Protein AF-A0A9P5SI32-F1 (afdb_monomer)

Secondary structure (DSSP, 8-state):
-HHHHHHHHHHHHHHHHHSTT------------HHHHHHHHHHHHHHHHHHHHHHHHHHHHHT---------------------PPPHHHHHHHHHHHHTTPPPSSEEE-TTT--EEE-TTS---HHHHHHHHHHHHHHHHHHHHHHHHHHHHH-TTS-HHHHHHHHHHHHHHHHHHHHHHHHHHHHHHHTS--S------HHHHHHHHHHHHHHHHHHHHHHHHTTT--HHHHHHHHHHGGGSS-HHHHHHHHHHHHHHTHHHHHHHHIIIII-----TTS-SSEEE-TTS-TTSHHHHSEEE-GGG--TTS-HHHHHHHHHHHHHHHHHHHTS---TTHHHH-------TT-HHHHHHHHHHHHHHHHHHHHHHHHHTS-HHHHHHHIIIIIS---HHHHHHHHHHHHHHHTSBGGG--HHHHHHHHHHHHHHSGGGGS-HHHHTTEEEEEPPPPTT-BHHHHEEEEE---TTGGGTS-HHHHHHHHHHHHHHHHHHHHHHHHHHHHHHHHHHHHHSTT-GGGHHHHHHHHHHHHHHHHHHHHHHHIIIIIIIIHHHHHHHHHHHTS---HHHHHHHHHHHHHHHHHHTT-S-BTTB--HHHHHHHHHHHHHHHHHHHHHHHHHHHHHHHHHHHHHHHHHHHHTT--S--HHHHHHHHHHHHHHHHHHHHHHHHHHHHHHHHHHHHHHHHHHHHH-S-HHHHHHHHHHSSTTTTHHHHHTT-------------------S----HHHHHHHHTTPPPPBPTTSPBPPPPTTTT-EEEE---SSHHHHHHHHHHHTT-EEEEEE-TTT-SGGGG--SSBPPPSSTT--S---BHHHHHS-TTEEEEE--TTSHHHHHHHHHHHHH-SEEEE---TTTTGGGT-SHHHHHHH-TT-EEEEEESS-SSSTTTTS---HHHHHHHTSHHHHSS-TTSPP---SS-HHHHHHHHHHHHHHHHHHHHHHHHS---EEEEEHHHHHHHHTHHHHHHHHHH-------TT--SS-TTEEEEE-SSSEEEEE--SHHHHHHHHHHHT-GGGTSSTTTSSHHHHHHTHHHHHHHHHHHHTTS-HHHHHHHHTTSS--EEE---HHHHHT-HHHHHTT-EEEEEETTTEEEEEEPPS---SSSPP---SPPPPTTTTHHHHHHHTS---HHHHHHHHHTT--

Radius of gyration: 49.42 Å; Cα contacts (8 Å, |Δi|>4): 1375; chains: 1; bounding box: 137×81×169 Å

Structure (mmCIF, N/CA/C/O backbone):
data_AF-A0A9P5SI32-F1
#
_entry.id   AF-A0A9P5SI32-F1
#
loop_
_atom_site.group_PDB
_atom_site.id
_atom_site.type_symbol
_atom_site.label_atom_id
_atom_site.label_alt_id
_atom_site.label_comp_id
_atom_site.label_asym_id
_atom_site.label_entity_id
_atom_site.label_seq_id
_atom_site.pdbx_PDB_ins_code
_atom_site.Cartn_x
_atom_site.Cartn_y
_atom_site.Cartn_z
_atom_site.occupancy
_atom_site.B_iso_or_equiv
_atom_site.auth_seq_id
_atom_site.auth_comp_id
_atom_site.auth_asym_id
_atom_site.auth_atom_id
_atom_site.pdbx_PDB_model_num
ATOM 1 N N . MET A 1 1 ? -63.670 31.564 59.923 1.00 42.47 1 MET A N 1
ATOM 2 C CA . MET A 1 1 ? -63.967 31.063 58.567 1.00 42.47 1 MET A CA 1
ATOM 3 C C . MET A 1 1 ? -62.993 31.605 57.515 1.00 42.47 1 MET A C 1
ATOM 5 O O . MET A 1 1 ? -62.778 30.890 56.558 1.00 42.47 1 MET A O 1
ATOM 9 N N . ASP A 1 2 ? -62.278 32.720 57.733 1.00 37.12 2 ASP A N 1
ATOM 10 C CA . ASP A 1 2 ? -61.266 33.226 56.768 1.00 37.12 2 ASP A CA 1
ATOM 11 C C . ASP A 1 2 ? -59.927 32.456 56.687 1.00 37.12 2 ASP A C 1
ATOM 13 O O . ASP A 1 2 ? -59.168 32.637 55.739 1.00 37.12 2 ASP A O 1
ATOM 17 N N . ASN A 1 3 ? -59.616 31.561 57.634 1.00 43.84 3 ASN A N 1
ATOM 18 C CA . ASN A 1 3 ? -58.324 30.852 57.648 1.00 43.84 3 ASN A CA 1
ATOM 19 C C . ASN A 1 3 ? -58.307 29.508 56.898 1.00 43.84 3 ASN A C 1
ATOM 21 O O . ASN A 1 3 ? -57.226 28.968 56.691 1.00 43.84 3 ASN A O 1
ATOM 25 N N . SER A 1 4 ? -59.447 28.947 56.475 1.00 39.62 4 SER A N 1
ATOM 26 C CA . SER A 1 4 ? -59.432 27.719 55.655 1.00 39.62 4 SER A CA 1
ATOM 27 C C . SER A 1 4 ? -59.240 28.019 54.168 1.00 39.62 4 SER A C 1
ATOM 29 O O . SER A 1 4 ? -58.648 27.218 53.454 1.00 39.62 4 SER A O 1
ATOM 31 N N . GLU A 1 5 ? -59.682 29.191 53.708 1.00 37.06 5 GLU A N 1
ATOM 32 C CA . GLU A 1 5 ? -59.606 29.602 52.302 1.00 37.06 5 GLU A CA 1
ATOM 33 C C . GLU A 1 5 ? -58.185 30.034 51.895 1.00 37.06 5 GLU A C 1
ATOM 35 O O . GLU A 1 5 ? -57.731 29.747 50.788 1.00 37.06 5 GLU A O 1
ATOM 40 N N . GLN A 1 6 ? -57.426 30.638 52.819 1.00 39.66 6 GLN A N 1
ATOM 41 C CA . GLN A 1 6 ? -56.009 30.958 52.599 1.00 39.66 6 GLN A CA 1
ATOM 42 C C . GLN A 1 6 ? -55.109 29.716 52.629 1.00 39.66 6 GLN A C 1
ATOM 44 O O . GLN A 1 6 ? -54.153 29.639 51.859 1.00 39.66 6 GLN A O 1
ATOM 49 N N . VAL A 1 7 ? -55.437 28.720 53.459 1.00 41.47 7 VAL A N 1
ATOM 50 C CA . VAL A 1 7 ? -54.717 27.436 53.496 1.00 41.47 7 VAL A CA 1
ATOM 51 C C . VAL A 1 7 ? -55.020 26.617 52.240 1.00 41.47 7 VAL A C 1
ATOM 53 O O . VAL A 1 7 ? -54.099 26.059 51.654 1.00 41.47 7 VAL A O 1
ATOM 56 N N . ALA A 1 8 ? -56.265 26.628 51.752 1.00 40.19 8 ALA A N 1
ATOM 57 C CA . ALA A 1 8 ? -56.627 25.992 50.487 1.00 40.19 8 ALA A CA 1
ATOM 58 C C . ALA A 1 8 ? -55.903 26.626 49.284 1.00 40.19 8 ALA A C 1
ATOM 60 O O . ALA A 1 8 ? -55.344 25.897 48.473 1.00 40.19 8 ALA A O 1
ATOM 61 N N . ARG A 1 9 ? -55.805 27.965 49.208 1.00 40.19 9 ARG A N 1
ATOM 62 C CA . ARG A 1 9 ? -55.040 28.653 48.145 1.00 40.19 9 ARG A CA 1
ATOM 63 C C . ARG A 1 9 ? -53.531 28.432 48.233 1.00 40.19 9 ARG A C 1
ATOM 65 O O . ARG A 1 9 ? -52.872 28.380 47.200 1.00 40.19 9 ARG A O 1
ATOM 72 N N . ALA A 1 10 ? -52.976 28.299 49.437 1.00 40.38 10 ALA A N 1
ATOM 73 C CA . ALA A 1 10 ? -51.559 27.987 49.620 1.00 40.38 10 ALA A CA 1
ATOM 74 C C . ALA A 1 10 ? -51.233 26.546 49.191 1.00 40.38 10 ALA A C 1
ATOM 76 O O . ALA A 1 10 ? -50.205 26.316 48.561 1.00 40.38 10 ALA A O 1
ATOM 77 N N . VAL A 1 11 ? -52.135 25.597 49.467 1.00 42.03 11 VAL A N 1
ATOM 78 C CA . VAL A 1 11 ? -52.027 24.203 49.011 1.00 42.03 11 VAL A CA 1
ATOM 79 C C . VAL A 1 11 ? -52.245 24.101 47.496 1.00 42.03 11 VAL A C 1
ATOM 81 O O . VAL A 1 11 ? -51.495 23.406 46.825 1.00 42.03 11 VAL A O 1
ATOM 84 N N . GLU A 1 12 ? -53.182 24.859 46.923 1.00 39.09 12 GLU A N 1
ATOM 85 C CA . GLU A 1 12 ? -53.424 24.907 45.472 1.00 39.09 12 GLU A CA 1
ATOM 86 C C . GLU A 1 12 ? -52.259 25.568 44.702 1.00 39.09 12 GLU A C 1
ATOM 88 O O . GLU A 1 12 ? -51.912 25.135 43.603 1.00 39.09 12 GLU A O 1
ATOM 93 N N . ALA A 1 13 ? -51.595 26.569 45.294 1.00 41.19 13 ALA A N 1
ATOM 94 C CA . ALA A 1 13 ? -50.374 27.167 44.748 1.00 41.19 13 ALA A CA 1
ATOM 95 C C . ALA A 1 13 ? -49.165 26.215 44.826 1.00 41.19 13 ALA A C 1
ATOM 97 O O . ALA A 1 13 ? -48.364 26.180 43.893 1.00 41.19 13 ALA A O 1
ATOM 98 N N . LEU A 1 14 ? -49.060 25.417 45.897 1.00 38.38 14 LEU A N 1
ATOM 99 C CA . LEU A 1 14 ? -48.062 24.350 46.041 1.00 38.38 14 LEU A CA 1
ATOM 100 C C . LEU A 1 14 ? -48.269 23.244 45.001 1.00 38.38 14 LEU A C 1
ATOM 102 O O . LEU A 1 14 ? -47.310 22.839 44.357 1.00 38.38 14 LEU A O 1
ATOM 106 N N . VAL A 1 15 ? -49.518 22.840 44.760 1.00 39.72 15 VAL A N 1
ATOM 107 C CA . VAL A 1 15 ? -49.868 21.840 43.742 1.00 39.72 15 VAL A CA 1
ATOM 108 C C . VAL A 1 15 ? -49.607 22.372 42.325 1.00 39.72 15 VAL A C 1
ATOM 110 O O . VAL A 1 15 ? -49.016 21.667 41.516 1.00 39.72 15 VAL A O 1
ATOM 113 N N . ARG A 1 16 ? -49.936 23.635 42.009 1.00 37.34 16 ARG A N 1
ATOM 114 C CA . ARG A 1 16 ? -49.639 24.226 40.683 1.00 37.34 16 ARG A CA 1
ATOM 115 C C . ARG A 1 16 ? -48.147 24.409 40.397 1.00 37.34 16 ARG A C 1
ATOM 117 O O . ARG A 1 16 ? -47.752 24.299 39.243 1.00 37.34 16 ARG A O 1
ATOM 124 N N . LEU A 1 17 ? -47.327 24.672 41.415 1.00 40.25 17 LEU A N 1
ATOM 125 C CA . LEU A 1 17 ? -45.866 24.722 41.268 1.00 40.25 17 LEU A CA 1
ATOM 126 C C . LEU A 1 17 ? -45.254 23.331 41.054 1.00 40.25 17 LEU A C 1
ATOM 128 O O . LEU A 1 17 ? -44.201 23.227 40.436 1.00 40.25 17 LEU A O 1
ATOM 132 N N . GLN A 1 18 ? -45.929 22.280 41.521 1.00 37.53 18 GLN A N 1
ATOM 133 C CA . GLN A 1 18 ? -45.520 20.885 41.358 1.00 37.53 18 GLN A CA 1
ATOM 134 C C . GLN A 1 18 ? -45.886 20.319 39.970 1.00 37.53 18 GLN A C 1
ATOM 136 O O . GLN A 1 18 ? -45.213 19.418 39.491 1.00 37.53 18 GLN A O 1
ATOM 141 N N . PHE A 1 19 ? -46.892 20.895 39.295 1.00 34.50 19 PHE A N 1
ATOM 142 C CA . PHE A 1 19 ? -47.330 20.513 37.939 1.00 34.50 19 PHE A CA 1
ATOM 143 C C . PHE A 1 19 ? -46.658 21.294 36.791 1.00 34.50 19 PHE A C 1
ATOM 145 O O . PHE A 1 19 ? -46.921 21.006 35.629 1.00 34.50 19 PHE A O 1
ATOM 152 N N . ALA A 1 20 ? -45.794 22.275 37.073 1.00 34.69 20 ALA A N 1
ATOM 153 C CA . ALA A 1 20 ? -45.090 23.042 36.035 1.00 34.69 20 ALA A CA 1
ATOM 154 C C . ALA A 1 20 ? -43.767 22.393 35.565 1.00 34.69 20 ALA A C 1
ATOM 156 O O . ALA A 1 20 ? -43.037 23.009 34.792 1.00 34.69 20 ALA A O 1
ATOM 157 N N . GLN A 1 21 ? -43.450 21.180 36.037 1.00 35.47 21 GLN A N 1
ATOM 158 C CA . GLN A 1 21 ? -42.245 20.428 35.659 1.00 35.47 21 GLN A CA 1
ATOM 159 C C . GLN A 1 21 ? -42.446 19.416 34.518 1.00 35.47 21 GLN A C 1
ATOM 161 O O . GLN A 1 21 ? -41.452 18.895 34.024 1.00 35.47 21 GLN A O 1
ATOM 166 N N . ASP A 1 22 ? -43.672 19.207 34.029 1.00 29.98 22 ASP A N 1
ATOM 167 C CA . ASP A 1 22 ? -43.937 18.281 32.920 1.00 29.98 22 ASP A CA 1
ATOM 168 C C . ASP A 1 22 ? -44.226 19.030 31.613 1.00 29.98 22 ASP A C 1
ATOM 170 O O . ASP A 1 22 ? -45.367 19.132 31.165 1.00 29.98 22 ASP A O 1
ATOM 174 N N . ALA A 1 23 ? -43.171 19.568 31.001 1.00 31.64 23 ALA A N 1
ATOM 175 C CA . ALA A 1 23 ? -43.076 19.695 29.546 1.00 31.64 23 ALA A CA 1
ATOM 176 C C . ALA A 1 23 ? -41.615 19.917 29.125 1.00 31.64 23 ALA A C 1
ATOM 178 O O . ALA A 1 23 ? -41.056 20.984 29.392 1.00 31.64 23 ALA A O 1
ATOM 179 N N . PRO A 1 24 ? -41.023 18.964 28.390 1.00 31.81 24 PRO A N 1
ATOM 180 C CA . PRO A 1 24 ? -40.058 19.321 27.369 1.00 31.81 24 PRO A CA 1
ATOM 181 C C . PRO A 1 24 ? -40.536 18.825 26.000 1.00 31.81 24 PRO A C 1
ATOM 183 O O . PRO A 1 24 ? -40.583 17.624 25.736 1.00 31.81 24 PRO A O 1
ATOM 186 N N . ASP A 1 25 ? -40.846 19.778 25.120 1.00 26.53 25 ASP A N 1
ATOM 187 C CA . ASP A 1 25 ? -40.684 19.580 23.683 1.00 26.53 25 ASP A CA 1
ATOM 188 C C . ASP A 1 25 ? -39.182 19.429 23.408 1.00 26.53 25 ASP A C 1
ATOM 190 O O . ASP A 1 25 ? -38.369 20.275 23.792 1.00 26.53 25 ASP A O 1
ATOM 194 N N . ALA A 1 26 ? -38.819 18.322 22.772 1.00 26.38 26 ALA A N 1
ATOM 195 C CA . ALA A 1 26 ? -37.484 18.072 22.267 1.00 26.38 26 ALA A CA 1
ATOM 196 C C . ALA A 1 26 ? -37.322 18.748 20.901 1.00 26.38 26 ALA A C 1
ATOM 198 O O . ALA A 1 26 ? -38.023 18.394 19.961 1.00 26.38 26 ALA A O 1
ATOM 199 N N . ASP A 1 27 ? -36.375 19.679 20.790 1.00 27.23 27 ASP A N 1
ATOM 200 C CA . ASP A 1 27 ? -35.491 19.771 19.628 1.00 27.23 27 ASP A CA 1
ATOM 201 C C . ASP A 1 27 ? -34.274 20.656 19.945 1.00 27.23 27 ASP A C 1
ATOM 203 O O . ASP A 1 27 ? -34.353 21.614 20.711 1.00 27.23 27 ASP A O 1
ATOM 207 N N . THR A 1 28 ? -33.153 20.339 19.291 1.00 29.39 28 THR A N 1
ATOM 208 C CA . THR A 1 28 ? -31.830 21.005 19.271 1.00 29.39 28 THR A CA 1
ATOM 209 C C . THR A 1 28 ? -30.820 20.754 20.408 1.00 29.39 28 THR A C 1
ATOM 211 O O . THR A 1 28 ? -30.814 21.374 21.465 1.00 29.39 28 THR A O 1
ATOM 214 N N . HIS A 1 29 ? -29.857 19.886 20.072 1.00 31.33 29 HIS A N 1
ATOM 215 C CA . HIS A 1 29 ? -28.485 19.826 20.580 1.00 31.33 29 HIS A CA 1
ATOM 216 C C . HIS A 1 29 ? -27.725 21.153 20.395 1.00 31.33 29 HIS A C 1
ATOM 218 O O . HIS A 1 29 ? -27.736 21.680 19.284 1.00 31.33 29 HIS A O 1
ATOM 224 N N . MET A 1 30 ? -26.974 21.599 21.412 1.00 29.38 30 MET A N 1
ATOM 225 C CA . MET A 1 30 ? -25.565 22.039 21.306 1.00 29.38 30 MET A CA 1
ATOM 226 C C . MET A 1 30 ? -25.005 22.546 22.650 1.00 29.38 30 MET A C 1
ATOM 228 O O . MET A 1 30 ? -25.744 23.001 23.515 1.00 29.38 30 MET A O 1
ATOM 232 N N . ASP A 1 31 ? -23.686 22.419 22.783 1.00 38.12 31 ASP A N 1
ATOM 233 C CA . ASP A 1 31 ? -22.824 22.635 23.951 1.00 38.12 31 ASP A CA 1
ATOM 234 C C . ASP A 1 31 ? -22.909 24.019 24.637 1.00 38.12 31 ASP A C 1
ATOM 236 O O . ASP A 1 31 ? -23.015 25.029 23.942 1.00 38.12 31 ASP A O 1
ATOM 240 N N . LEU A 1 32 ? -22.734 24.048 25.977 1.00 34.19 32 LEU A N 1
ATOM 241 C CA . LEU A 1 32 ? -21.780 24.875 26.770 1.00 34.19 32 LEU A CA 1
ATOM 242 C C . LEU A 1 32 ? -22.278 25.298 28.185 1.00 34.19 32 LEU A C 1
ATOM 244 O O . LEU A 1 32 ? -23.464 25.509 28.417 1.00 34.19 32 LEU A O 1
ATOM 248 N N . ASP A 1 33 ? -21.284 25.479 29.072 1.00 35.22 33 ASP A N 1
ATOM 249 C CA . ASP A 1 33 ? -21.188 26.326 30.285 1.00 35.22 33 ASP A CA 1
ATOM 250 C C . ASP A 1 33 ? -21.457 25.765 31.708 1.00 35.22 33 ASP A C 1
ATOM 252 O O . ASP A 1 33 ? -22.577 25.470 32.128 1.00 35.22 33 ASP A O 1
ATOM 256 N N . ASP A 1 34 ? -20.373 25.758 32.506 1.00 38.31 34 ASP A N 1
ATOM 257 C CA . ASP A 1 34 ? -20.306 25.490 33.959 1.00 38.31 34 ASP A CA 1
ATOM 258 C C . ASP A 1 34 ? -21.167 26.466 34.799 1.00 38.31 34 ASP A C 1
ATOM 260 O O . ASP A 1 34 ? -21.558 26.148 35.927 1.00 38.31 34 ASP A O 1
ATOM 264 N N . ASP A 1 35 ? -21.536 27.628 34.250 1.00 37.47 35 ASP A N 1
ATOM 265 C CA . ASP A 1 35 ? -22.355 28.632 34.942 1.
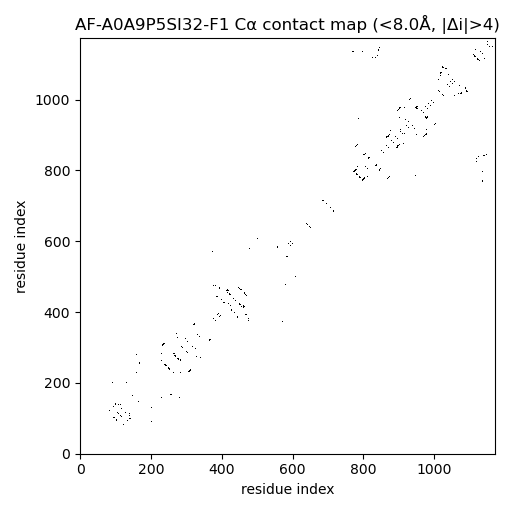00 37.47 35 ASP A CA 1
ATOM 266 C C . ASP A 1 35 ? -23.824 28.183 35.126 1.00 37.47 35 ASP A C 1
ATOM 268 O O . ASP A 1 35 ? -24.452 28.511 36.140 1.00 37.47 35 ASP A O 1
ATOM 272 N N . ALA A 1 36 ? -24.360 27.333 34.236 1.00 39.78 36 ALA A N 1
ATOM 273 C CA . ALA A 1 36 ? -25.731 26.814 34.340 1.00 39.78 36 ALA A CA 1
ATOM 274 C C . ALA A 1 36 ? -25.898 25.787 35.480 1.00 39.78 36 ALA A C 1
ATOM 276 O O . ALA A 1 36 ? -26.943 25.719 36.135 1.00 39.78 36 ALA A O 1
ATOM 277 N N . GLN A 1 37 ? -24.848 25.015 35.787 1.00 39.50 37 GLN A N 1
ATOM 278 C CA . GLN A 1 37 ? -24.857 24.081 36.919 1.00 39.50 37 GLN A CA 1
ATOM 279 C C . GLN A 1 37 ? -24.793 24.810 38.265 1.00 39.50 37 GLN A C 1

_Prompt_. Output exactly the lines of the material above from the one containing "ATOM 85 C CA" up to and including the one containing "ATOM 88 O O".

_Response to the task_.
ATOM 85 C CA . GLU A 1 12 ? -53.424 24.907 45.472 1.00 39.09 12 GLU A CA 1
ATOM 86 C C . GLU A 1 12 ? -52.259 25.568 44.702 1.00 39.09 12 GLU A C 1
ATOM 88 O O . GLU A 1 12 ? -51.912 25.135 43.603 1.00 39.09 12 GLU A O 1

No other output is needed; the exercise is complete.